Whitechin surgeonfish
- Conservation status: Data Deficient (IUCN 3.1)

Scientific classification
- Kingdom: Animalia
- Phylum: Chordata
- Class: Actinopterygii
- Order: Acanthuriformes
- Family: Acanthuridae
- Genus: Acanthurus
- Species: A. albimento
- Binomial name: Acanthurus albimento K. E. Carpenter, J. T. Williams & M. D. Santos, 2017

= Whitechin surgeonfish =

- Authority: K. E. Carpenter, J. T. Williams & M. D. Santos, 2017
- Conservation status: DD

Species of fish

The whitechin surgeonfish (Acanthurus albimento) is a species of marine ray-finned fish belonging to the family Acanthuridae, the surgeonfishes, unicornfishes and tangs. It is endemic to the waters of the western Pacific Ocean in the Philippines.

==Taxonomy==
The whitechin surgeonfish was first formally described in 2017 by Kent E. Carpenter, Jeffrey Taylor Williams & Mudjekeewis Dalisay Santos with its type locality given as Aurora Province, northeast Luzon in the Philippines.
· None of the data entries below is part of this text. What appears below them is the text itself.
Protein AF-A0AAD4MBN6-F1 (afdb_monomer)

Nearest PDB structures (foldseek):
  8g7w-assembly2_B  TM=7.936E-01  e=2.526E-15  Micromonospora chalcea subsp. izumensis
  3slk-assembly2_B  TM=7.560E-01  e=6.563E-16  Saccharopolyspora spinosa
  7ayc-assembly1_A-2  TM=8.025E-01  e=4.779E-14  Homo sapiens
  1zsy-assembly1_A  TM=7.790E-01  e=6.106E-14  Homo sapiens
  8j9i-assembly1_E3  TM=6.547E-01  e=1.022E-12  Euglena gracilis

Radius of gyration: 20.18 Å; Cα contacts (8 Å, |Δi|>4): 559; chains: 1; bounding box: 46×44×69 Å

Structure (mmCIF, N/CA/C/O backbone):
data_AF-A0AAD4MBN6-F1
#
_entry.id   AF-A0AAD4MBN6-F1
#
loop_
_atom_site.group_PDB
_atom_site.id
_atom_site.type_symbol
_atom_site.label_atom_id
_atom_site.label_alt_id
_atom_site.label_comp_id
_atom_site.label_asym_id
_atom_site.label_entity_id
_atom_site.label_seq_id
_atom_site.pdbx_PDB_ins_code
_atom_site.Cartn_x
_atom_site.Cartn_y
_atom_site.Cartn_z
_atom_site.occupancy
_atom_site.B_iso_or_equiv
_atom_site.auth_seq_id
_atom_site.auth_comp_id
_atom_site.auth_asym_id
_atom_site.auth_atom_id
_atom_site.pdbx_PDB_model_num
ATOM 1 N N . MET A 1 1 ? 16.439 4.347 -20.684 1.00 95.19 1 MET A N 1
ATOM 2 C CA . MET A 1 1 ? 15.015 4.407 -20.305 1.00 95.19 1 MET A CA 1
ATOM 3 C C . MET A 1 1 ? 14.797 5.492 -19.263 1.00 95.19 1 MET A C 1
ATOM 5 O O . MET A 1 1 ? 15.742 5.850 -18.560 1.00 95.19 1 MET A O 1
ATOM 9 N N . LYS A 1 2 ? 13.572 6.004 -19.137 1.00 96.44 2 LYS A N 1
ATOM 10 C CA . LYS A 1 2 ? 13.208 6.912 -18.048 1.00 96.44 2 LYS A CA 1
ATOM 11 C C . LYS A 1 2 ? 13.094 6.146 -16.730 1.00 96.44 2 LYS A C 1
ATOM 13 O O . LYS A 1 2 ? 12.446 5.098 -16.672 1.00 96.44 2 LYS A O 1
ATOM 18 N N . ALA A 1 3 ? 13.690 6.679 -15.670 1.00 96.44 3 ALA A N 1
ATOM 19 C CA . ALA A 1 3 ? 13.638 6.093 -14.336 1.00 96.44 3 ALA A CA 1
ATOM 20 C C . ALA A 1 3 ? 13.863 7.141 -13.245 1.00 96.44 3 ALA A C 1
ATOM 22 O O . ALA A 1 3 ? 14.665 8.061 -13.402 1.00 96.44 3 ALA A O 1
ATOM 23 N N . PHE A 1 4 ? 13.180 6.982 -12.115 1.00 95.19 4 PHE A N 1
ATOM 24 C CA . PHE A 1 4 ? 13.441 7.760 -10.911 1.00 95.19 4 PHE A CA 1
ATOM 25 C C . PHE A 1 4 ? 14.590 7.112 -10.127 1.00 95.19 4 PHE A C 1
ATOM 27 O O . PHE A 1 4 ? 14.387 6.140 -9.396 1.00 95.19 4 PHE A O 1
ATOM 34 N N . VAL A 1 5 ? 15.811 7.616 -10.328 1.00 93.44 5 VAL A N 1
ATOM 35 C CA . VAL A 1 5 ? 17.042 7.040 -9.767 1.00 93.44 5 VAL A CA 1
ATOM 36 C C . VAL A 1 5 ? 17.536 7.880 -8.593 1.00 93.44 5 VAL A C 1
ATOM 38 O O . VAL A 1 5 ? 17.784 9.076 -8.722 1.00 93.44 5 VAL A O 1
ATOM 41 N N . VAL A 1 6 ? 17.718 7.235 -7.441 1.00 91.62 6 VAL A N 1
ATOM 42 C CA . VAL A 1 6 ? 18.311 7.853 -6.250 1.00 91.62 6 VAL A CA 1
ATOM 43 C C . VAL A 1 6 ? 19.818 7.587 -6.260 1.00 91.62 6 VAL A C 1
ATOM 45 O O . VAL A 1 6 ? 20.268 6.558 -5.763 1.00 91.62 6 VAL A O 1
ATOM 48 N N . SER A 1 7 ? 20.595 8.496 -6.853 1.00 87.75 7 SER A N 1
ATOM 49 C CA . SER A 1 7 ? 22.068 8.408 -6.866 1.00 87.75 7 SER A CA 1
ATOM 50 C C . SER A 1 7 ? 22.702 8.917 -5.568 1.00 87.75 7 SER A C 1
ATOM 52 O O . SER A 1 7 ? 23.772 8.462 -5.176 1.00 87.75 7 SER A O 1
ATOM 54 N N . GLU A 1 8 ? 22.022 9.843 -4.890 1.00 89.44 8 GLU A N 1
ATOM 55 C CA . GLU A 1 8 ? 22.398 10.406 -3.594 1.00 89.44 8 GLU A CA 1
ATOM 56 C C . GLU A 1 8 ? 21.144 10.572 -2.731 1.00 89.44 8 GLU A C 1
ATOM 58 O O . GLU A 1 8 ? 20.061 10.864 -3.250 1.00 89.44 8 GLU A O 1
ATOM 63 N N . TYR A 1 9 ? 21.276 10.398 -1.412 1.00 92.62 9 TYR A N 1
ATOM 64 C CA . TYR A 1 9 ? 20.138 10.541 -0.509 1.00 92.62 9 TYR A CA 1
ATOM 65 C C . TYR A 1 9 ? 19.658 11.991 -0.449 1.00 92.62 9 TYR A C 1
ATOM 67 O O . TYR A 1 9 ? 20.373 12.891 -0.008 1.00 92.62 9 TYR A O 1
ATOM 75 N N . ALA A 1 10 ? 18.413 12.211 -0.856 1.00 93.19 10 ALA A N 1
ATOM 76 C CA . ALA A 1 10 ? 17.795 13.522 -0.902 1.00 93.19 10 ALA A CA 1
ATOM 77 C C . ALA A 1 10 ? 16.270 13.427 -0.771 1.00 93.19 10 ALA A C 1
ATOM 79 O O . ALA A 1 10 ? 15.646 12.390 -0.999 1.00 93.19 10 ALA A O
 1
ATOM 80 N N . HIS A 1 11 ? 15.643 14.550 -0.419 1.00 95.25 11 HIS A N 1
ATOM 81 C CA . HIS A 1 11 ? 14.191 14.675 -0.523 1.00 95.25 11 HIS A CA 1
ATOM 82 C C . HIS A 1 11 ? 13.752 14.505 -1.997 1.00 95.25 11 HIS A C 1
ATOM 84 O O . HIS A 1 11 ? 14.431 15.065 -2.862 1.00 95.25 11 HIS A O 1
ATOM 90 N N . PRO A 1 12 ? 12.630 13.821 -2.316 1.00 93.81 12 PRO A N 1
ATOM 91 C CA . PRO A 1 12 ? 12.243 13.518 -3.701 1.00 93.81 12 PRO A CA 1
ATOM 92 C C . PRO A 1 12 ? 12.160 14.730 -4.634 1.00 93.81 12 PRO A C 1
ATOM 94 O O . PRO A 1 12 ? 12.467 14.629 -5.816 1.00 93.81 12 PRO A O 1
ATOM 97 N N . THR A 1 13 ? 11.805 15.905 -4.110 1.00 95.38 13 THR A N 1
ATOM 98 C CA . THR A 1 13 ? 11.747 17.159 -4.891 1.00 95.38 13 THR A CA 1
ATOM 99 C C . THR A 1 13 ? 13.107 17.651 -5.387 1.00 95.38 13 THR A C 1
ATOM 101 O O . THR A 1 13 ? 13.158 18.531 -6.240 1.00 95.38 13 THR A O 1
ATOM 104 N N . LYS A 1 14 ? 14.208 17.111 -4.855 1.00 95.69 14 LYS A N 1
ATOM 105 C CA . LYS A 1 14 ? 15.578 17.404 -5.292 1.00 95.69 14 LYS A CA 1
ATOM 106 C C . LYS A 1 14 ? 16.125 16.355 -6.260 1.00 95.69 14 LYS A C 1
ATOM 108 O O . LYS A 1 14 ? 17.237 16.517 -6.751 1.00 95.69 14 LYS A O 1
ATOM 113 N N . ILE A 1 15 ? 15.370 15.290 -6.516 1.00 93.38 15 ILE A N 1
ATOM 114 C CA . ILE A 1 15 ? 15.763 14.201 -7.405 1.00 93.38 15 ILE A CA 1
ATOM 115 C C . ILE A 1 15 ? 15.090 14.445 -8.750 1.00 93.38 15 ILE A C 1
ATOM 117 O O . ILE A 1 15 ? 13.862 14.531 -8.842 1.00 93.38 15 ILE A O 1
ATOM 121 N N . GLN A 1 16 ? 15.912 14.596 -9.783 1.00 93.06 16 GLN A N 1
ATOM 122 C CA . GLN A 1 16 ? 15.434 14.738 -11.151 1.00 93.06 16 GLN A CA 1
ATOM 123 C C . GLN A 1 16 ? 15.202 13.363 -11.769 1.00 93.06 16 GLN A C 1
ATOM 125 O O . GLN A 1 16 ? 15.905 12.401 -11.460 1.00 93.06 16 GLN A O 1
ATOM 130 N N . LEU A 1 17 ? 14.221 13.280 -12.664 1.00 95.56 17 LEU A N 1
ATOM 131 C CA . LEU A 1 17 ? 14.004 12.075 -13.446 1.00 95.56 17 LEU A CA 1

The genus Acanthurus is one of two genera in the tribe Acanthurini which is one of three tribes in the subfamily Acanthurinae which is one of two subfamilies in the family Acanthuridae.

==Etymology==
The whitechin surgeonfish has the specific name albimento which is a compound of albus, meaning "white", and mento, meaning "chin". This is a reference to the white chin shown by this species.

==Description==
The whitechin surgeonfish has 9 spines and between 26 and 28 soft rays supporting the dorsal fin while the anal fin is supported by 3 spines and between 25 and 27 soft rays. The depth of the body is roughly half the standard length. In adults the dorsal profile of the head is clearly convex. The caudal fin has a clearly crescent moon or lunate shape. The overall colour of this fish is brown with many blue and dark stripes on the head and body. There is a clear whitish band on the chin which merges with a whitish upper lip band. There is a rufous band at the base of the dorsal fin and the caudal fin has a whitish base. This species has a maximum published standard length of 25.2 cm.

==Distribution and habitat==
The whitechin surgeonfish is endemic to the Western Pacific Ocean, it is known from six specimens, all collected from fish markets on Luzon so information on the extent of its range, habitat and behaviour is very limited.